Math Blog from the Other Coast

An excellent mathematics-based blog has come across my (virtual) desk:

What's new

The diarist, Terence Tao, a professor in the Mathematics Department at UCLA, explores mostly his research and related issues, so some of the posts may be stratospheric and out of the reach of many math enthusiasts. But there are also posts with good air-pressure, and some excellent advice on math-related careers and writing techniques, as well as mathematical constructs and such. For instance, his latest post on the nature of "proof-by-contradiction" makes for excellent reading. Give it a try!
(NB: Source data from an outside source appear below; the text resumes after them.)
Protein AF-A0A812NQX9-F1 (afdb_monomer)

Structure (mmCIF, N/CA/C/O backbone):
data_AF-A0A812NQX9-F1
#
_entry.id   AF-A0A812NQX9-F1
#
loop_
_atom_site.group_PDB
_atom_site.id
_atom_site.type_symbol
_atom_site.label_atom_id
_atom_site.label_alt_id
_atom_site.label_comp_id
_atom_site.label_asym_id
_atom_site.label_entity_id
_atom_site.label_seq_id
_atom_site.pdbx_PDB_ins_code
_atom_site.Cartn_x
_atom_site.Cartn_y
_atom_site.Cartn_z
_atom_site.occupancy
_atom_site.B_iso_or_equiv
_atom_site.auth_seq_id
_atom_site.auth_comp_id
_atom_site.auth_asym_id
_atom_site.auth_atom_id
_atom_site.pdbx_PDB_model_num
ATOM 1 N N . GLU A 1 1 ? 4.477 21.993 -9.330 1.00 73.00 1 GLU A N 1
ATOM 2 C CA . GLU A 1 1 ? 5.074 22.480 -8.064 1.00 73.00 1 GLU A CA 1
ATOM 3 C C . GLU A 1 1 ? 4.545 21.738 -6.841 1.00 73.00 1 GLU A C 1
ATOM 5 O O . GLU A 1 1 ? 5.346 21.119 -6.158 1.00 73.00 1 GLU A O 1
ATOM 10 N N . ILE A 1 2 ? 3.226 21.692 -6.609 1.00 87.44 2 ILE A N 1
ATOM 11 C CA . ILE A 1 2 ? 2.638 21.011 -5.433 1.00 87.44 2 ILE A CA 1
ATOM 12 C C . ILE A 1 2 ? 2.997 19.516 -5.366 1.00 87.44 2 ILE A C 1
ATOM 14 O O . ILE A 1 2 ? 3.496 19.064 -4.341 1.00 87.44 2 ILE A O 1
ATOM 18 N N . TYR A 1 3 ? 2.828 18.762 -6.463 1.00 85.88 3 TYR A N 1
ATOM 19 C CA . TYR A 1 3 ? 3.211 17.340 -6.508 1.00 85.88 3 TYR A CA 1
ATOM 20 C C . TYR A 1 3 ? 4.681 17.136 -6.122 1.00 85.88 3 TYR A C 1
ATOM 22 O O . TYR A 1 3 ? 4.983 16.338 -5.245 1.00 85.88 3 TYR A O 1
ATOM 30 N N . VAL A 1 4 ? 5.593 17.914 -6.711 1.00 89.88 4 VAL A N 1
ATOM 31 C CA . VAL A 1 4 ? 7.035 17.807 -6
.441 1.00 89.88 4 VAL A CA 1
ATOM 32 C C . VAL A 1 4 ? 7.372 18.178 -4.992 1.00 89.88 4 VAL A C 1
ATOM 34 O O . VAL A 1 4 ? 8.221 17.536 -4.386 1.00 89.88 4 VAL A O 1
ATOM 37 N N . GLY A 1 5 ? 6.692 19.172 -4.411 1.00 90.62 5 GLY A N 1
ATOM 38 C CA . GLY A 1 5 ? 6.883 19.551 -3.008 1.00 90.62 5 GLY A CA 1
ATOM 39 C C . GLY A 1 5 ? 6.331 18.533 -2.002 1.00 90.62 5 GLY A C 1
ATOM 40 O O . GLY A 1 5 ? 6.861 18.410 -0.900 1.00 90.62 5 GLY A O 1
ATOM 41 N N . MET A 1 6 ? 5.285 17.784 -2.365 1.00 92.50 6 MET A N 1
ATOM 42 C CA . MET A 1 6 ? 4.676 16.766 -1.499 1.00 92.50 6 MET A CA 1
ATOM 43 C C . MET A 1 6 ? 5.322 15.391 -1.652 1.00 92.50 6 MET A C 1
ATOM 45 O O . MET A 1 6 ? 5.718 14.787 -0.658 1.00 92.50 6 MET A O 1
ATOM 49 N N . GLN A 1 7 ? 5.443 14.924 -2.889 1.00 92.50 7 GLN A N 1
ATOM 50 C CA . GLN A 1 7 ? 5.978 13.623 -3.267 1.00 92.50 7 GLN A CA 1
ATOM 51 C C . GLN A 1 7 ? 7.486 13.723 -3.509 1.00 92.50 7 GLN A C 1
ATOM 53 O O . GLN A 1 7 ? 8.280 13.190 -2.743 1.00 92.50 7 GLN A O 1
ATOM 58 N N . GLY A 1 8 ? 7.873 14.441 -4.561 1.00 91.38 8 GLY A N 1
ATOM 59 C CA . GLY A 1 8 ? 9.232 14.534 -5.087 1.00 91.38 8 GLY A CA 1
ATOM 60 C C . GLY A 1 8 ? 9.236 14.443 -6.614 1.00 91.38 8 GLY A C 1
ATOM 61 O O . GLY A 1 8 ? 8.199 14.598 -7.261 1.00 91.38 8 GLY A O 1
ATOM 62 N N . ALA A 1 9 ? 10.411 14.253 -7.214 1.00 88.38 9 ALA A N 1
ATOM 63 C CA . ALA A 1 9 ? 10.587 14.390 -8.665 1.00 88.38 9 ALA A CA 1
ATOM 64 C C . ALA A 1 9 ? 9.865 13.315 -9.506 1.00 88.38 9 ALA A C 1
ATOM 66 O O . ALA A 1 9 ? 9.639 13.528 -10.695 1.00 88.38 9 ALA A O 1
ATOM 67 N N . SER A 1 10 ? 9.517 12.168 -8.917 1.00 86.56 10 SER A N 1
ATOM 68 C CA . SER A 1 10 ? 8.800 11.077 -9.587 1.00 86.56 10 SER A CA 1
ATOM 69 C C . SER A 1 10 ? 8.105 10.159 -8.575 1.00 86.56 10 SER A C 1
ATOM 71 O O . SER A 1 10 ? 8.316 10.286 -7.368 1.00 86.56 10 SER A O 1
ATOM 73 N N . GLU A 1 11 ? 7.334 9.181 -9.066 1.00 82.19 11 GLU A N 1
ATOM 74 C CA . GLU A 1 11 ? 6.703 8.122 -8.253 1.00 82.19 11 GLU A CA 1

Mathematics Study Tips - Banking practice problems

In the recent post Mathematics Study Tips - Scrimmaging, I talked about a method for studying for a mathematics exam by mimicking, as best as you can, the exam environment. Sounds obvious, right? One doesn't create a soldier by watching war movies. The idea of practicing for an exam by doing new problems in a timed environment works to gauge your understanding of the material while reducing the stress of an exam by acclimating yourself to the climate within the exam. Here is another idea, mentioned in that last post:

In an actual exam, there usually will NOT be a marker on each problem telling you, for example, that "this problem is from Section 3.2 on the Mean Value Theorem". Instead, all you will see is the statement of the problem (and an implicit promise by the Instructor that the problem falls within the scope of the course). Without the context of which section the problem came from, can you still manage to do the problem? One way to help you to be sure is to take your problems out of the context they are in. Try this:

After each section of a text has been discussed in lecture and you have completed the homework problems for submission, take some time to re-write some of the other section exercises (ones that are "like" the ones in your homework set) in a common place later in your notebook. Add other problems when other sections are completed. Rewrite these problems verbatim from the text, but do not write the section or problem number. Don't DO these problems, just bank them for later.

Now when the exam approaches, and you are looking for items to focus on, go to this section of your notebook, grab 5 or 6 of these "banked" problems, go to a quiet, distraction-less place, and time yourself doing these problems without notes, text, or any other aid. If you can do the problems with ease, you are ready for these types of problems on the exam. If you cannot, however, or if some of them prove difficult, then simply re-orient these problem problems with their original sections and note these sections as ones you still need to focus on. Out of context, these problems are much closer to what you will see on an exam.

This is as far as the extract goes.